>>>

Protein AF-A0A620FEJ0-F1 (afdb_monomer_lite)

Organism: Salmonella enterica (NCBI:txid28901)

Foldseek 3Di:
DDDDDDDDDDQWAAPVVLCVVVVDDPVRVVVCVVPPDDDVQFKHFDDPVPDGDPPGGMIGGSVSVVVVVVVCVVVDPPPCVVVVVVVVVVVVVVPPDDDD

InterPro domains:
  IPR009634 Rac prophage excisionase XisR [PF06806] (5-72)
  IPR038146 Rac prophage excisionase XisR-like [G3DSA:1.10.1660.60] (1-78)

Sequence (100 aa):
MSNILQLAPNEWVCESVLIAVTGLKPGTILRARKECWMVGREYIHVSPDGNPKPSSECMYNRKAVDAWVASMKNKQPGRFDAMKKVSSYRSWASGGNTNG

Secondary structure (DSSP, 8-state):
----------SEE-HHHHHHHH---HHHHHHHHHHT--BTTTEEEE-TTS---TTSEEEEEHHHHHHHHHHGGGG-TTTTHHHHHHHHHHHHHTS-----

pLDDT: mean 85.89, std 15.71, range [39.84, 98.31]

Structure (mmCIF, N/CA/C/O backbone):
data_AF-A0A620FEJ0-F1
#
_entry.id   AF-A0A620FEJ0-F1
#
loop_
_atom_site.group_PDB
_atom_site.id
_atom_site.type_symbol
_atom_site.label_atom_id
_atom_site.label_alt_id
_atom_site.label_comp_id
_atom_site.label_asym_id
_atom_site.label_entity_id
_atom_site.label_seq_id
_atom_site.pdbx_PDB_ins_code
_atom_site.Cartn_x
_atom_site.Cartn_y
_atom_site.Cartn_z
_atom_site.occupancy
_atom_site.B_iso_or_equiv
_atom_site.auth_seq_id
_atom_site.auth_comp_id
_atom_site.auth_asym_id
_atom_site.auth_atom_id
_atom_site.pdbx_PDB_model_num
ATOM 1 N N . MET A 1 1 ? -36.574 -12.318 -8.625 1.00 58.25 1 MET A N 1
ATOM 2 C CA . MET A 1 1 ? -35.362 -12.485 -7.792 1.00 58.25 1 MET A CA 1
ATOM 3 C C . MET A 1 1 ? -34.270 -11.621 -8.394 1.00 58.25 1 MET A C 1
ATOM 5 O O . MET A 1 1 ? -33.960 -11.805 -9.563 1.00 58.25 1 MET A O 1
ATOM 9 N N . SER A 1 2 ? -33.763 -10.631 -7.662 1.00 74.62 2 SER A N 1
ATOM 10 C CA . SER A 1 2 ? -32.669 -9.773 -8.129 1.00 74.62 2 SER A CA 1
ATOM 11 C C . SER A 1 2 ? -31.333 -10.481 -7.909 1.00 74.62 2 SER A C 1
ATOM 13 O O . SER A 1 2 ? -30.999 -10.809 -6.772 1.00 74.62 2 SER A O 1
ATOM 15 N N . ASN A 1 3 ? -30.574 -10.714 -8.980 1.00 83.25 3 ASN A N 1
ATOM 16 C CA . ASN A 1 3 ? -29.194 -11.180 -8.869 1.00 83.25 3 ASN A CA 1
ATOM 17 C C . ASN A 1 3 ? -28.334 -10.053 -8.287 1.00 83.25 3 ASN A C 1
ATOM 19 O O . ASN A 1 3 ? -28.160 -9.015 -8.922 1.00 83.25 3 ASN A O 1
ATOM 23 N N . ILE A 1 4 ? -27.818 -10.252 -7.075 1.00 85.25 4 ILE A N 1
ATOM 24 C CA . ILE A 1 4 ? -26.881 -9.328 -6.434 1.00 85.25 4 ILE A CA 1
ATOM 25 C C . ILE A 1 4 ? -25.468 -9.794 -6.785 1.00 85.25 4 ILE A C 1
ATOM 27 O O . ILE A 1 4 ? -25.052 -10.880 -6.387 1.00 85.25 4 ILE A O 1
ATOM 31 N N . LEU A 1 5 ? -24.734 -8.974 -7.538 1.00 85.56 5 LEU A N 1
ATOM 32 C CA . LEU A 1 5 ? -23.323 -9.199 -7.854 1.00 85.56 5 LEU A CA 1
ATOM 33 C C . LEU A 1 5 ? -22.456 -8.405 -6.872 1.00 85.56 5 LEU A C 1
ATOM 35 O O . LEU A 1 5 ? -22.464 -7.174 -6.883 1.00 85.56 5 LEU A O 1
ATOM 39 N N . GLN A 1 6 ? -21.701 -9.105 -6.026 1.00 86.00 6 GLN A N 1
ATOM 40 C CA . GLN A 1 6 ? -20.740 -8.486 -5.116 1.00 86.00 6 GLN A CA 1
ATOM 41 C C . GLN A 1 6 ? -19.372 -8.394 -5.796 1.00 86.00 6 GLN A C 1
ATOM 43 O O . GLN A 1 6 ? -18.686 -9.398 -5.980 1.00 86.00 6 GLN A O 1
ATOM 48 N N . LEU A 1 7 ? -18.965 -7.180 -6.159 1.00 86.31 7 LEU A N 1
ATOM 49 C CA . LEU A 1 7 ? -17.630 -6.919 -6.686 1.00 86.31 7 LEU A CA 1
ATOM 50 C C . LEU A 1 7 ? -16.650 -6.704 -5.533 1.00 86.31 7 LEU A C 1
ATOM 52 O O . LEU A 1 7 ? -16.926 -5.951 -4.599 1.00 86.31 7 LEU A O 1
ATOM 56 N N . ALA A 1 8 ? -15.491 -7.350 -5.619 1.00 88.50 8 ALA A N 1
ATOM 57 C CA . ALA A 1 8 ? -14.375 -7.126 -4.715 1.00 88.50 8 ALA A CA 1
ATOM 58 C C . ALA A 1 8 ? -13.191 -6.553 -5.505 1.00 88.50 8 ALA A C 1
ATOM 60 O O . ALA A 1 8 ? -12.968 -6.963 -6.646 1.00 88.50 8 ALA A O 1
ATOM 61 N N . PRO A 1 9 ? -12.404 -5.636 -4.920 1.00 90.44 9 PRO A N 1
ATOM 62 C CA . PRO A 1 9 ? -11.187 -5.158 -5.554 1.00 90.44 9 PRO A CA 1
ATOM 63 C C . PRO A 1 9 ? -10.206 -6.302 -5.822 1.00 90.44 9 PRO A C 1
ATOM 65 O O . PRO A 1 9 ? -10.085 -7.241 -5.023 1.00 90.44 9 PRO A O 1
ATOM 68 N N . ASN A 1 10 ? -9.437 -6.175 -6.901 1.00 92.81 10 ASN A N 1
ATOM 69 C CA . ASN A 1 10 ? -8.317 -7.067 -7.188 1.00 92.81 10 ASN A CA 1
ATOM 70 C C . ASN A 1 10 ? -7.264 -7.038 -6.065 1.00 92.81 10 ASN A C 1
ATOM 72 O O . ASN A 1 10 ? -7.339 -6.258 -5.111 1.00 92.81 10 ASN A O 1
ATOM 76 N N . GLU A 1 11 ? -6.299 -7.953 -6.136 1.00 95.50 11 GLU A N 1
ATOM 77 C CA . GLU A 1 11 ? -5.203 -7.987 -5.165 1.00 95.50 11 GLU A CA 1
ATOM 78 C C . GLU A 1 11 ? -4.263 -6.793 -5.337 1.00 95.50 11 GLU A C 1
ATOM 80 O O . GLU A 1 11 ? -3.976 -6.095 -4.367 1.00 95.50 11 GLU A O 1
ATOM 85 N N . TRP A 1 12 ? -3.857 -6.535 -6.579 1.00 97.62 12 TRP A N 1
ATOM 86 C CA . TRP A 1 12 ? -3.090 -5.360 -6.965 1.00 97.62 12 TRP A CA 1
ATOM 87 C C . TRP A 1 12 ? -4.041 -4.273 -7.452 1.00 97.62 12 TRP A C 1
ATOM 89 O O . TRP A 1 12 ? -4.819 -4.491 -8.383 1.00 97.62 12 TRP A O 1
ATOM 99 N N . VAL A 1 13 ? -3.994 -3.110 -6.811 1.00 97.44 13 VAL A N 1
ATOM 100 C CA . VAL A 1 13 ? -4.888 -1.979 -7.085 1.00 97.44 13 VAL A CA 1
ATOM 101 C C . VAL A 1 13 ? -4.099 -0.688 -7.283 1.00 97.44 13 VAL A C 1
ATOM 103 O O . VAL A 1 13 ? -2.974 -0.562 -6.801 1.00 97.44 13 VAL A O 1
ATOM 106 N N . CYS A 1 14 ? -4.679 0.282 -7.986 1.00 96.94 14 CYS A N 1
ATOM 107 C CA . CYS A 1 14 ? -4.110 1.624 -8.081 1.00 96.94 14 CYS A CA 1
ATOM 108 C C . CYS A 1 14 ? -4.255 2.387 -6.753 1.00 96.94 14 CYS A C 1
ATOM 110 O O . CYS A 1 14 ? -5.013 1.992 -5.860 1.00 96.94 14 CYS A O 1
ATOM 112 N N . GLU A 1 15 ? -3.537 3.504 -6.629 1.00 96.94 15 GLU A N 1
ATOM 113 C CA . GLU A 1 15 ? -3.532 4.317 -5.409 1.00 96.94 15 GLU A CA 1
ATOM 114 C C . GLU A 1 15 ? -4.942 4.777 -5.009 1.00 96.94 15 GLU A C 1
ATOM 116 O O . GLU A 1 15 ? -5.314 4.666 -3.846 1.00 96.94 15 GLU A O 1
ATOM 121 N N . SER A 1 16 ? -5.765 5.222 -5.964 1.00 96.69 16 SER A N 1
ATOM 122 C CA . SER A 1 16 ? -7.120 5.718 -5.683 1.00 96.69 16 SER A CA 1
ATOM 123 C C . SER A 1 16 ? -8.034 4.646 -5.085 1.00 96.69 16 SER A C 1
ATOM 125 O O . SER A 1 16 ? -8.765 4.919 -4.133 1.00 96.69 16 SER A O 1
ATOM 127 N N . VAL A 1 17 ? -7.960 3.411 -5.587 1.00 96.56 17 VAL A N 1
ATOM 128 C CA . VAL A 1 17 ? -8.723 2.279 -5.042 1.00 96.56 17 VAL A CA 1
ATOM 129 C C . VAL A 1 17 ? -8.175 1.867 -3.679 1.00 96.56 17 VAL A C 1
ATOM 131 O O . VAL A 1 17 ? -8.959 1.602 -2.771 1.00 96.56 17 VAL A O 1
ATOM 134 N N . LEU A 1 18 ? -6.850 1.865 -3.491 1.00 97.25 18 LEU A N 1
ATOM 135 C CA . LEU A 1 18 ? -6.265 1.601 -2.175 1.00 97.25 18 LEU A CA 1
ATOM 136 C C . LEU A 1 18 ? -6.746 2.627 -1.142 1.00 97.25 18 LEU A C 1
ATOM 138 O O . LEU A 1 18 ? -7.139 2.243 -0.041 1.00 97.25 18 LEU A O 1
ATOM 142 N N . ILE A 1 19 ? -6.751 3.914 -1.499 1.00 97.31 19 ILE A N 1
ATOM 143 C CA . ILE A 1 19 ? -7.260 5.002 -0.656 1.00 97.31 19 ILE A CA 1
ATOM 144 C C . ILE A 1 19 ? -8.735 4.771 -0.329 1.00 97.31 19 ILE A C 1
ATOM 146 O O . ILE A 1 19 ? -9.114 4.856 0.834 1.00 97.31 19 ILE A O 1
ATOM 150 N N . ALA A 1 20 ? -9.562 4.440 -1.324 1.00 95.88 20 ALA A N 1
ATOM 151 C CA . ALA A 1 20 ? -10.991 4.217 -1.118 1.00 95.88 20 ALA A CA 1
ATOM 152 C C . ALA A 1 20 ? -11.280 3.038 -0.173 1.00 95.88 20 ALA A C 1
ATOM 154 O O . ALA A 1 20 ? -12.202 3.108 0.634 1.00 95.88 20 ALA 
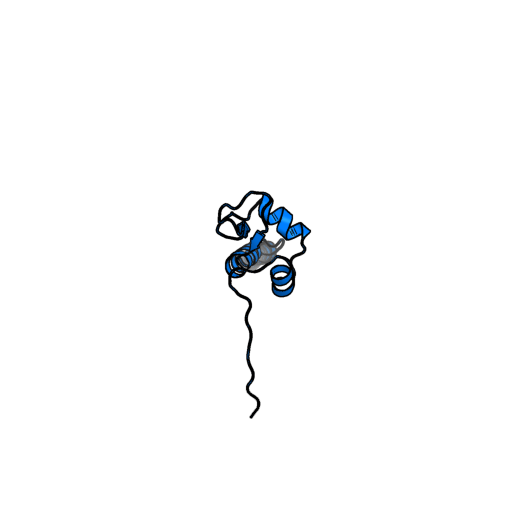A O 1
ATOM 155 N N . VAL A 1 21 ? -10.485 1.967 -0.255 1.00 94.56 21 VAL A N 1
ATOM 156 C CA . VAL A 1 21 ? -10.687 0.747 0.543 1.00 94.56 21 VAL A CA 1
ATOM 157 C C . VAL A 1 21 ? -10.098 0.874 1.950 1.00 94.56 21 VAL A C 1
ATOM 159 O O . VAL A 1 21 ? -10.711 0.418 2.911 1.00 94.56 21 VAL A O 1
ATOM 162 N N . THR A 1 22 ? -8.917 1.483 2.092 1.00 94.94 22 THR A N 1
ATOM 163 C CA . THR A 1 22 ? -8.183 1.539 3.373 1.00 94.94 22 THR A CA 1
ATOM 164 C C . THR A 1 22 ? -8.376 2.847 4.140 1.00 94.94 22 THR A C 1
ATOM 166 O O . THR A 1 22 ? -8.138 2.896 5.345 1.00 94.94 22 THR A O 1
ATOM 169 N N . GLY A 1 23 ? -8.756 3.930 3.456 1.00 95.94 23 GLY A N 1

<<<

**The problem**
Above this task is a listing. Restate, word for word and with nothing added, the lines from the one with "ATOM 80 O O" through the one with "ATOM 89 O O".

**Answer box**
ATOM 80 O O . GLU A 1 11 ? -3.976 -6.095 -4.367 1.00 95.50 11 GLU A O 1
ATOM 85 N N . TRP A 1 12 ? -3.857 -6.535 -6.579 1.00 97.62 12 TRP A N 1
ATOM 86 C CA . TRP A 1 12 ? -3.090 -5.360 -6.965 1.00 97.62 12 TRP A CA 1
ATOM 87 C C . TRP A 1 12 ? -4.041 -4.273 -7.452 1.00 97.62 12 TRP A C 1
ATOM 89 O O . TRP A 1 12 ? -4.819 -4.491 -8.383 1.00 97.62 12 TRP A O 1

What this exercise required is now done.